INFORMATION GIVEN: Begin

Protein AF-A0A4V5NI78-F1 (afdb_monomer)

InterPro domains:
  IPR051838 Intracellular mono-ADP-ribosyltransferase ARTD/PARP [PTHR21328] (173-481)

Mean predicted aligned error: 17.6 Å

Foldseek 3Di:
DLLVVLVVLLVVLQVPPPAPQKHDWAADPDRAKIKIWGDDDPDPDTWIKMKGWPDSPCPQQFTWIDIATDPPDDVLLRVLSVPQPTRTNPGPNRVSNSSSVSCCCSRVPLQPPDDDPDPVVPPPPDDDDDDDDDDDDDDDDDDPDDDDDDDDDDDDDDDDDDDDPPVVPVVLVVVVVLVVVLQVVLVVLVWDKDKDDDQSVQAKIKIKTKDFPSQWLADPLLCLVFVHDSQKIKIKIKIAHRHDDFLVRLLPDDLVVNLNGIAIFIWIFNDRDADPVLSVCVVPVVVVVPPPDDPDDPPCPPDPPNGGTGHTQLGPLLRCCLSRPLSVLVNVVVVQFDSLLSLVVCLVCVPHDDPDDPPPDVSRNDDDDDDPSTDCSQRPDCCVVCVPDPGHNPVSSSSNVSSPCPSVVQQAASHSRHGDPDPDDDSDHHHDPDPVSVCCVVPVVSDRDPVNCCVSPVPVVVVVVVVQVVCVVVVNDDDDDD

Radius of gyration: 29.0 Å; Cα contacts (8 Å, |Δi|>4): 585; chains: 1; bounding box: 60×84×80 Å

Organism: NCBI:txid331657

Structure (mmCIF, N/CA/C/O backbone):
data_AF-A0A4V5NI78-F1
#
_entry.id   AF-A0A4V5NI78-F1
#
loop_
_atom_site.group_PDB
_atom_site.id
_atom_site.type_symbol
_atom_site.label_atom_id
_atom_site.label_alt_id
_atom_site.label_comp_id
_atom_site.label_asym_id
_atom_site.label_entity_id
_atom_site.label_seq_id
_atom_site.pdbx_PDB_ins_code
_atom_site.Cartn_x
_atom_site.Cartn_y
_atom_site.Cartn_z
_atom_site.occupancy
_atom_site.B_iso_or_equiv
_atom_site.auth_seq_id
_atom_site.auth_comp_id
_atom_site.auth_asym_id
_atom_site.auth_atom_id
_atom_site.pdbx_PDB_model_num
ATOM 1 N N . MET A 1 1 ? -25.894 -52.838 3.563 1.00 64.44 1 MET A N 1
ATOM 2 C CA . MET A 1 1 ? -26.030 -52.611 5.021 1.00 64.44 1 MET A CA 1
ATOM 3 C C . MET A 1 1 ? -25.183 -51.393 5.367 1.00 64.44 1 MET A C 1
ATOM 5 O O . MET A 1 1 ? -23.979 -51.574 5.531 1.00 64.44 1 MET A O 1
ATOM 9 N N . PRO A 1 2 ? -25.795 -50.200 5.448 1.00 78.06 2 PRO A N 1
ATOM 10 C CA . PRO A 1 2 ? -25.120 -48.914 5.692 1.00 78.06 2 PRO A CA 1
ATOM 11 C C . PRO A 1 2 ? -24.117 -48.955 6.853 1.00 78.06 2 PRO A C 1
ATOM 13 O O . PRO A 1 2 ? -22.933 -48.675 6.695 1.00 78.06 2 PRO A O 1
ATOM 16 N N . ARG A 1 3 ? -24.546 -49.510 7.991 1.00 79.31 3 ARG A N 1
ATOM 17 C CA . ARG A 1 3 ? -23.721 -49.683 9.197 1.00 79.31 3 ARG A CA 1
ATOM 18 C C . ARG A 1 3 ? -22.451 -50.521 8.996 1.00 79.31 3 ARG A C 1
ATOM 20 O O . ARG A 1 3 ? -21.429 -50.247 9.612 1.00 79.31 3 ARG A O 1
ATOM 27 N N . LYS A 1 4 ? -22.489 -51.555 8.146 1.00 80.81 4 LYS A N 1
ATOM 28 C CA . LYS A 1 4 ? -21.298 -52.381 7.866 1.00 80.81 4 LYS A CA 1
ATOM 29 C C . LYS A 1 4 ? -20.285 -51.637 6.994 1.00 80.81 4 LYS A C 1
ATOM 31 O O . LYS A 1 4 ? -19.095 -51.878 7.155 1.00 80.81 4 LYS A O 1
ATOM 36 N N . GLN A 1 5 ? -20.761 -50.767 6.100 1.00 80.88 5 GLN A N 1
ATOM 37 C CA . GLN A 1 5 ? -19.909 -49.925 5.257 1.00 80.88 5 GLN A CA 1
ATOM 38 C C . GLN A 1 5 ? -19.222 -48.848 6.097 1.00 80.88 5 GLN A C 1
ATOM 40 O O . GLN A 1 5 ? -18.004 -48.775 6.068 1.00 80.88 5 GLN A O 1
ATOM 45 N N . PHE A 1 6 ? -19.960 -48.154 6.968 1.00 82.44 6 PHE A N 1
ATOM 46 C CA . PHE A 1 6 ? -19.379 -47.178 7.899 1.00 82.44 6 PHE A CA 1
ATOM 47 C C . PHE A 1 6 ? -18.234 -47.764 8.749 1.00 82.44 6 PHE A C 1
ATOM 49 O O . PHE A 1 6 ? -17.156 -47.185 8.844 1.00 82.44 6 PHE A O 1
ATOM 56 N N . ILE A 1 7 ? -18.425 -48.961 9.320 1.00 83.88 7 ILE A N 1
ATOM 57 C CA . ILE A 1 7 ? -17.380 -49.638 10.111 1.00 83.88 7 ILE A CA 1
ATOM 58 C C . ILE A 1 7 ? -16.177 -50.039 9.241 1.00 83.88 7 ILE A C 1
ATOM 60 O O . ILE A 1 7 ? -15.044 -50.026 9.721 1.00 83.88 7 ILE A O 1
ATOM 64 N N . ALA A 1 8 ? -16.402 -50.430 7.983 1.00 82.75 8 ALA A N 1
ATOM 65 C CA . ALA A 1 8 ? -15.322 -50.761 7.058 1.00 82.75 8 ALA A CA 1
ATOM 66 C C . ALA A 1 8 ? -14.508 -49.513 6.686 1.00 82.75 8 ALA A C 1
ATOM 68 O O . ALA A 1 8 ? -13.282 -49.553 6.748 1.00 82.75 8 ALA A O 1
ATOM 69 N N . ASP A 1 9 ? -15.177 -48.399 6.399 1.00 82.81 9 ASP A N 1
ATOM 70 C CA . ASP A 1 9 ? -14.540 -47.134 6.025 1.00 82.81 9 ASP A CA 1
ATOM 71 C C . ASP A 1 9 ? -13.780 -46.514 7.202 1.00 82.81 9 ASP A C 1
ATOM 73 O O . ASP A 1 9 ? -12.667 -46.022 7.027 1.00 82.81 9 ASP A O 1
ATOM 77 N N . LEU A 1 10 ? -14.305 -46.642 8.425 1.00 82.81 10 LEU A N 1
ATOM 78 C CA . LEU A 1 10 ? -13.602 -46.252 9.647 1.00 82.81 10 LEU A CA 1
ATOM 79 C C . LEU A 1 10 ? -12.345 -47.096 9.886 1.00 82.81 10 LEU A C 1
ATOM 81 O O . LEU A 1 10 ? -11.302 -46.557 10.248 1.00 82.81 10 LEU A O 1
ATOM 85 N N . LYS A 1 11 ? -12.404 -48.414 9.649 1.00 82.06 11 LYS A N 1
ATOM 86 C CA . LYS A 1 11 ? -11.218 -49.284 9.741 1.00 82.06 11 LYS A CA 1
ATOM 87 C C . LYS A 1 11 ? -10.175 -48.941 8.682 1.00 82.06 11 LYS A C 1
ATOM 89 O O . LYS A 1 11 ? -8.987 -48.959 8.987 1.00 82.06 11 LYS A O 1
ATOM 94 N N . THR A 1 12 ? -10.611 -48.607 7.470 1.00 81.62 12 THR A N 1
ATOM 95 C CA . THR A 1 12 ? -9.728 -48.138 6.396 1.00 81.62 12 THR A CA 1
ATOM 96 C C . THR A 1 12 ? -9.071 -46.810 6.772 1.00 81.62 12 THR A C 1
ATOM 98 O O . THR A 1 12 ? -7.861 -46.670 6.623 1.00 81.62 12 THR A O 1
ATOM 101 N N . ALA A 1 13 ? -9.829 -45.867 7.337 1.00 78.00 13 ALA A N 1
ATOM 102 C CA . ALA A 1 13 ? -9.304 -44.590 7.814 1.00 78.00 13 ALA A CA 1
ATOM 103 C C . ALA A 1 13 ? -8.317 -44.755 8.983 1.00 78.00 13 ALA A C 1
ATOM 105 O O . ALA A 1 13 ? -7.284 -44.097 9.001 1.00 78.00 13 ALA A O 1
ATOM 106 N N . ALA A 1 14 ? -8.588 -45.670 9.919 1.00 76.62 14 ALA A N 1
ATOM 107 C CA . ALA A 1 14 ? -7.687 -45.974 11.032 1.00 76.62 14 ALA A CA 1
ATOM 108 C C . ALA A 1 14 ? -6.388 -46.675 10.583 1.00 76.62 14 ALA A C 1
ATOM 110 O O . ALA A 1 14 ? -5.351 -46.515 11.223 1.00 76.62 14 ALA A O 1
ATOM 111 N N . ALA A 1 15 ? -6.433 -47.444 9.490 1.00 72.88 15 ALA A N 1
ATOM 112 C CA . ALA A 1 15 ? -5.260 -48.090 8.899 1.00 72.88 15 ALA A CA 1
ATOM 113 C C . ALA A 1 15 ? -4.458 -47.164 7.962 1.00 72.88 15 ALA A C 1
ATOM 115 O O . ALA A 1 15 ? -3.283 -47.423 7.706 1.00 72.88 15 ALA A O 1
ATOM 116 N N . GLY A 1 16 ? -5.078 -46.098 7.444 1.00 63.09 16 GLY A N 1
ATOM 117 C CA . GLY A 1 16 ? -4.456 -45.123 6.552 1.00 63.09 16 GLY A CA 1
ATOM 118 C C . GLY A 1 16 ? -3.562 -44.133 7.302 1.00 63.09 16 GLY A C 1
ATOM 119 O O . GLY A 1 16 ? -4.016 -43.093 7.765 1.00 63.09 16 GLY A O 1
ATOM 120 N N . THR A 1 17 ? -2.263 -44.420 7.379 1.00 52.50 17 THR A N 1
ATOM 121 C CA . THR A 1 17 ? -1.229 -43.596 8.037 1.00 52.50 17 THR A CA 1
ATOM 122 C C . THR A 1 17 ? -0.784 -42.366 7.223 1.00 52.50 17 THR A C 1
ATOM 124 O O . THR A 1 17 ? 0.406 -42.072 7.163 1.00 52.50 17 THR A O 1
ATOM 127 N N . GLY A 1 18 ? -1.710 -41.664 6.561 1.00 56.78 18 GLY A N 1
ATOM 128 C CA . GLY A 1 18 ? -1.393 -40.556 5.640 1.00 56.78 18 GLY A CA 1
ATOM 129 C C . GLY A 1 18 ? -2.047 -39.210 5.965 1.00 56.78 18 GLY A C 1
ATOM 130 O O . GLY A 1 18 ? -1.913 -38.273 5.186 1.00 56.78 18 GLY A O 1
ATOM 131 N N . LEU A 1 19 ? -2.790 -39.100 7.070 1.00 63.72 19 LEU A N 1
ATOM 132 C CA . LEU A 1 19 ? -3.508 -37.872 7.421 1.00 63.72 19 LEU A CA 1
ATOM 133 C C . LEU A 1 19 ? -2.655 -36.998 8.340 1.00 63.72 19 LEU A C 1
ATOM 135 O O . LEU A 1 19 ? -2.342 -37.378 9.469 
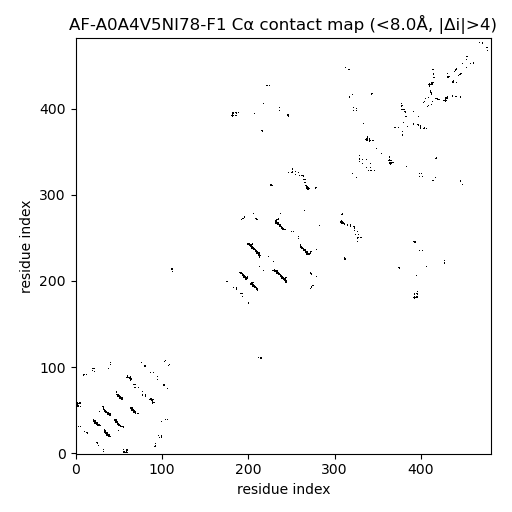1.00 63.72 19 LEU A O 1
ATOM 139 N N . ASP A 1 20 ? -2.287 -35.822 7.839 1.00 66.06 20 ASP A N 1
ATOM 140 C CA . ASP A 1 20 ? -1.369 -34.917 8.518 1.00 66.06 20 ASP A CA 1
ATOM 141 C C . ASP A 1 20 ? -1.909 -34.513 9.904 1.00 66.06 20 ASP A C 1
ATOM 143 O O . ASP A 1 20 ? -3.061 -34.094 10.048 1.00 66.06 20 ASP A O 1
ATOM 147 N N . ARG A 1 21 ? -1.082 -34.688 10.942 1.00 71.81 21 ARG A N 1
ATOM 148 C CA . ARG A 1 21 ? -1.339 -34.320 12.356 1.00 71.81 21 ARG A CA 1
ATOM 149 C C . ARG A 1 21 ? -2.541 -34.972 13.063 1.00 71.81 21 ARG A C 1
ATOM 151 O O . ARG A 1 21 ? -2.815 -34.619 14.215 1.00 71.81 21 ARG A O 1
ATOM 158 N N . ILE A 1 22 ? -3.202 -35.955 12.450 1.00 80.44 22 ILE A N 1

INFORMATION GIVEN: End

EXERCISE GOAL: The reply should consist solely of the lines above from the one that has "ATOM 16 N N" through the one that has "ATOM 71 C C", reproduced exactly.

RESULT BELOW:
ATOM 16 N N . ARG A 1 3 ? -24.546 -49.510 7.991 1.00 79.31 3 ARG A N 1
ATOM 17 C CA . ARG A 1 3 ? -23.721 -49.683 9.197 1.00 79.31 3 ARG A CA 1
ATOM 18 C C . ARG A 1 3 ? -22.451 -50.521 8.996 1.00 79.31 3 ARG A C 1
ATOM 20 O O . ARG A 1 3 ? -21.429 -50.247 9.612 1.00 79.31 3 ARG A O 1
ATOM 27 N N . LYS A 1 4 ? -22.489 -51.555 8.146 1.00 80.81 4 LYS A N 1
ATOM 28 C CA . LYS A 1 4 ? -21.298 -52.381 7.866 1.00 80.81 4 LYS A CA 1
ATOM 29 C C . LYS A 1 4 ? -20.285 -51.637 6.994 1.00 80.81 4 LYS A C 1
ATOM 31 O O . LYS A 1 4 ? -19.095 -51.878 7.155 1.00 80.81 4 LYS A O 1
ATOM 36 N N . GLN A 1 5 ? -20.761 -50.767 6.100 1.00 80.88 5 GLN A N 1
ATOM 37 C CA . GLN A 1 5 ? -19.909 -49.925 5.257 1.00 80.88 5 GLN A CA 1
ATOM 38 C C . GLN A 1 5 ? -19.222 -48.848 6.097 1.00 80.88 5 GLN A C 1
ATOM 40 O O . GLN A 1 5 ? -18.004 -48.775 6.068 1.00 80.88 5 GLN A O 1
ATOM 45 N N . PHE A 1 6 ? -19.960 -48.154 6.968 1.00 82.44 6 PHE A N 1
ATOM 46 C CA . PHE A 1 6 ? -19.379 -47.178 7.899 1.00 82.44 6 PHE A CA 1
ATOM 47 C C . PHE A 1 6 ? -18.234 -47.764 8.749 1.00 82.44 6 PHE A C 1
ATOM 49 O O . PHE A 1 6 ? -17.156 -47.185 8.844 1.00 82.44 6 PHE A O 1
ATOM 56 N N . ILE A 1 7 ? -18.425 -48.961 9.320 1.00 83.88 7 ILE A N 1
ATOM 57 C CA . ILE A 1 7 ? -17.380 -49.638 10.111 1.00 83.88 7 ILE A CA 1
ATOM 58 C C . ILE A 1 7 ? -16.177 -50.039 9.241 1.00 83.88 7 ILE A C 1
ATOM 60 O O . ILE A 1 7 ? -15.044 -50.026 9.721 1.00 83.88 7 ILE A O 1
ATOM 64 N N . ALA A 1 8 ? -16.402 -50.430 7.983 1.00 82.75 8 ALA A N 1
ATOM 65 C CA . ALA A 1 8 ? -15.322 -50.761 7.058 1.00 82.75 8 ALA A CA 1
ATOM 66 C C . ALA A 1 8 ? -14.508 -49.513 6.686 1.00 82.75 8 ALA A C 1
ATOM 68 O O . ALA A 1 8 ? -13.282 -49.553 6.748 1.00 82.75 8 ALA A O 1
ATOM 69 N N . ASP A 1 9 ? -15.177 -48.399 6.399 1.00 82.81 9 ASP A N 1
ATOM 70 C CA . ASP A 1 9 ? -14.540 -47.134 6.025 1.00 82.81 9 ASP A CA 1
ATOM 71 C C . ASP A 1 9 ? -13.780 -46.514 7.202 1.00 82.81 9 ASP A C 1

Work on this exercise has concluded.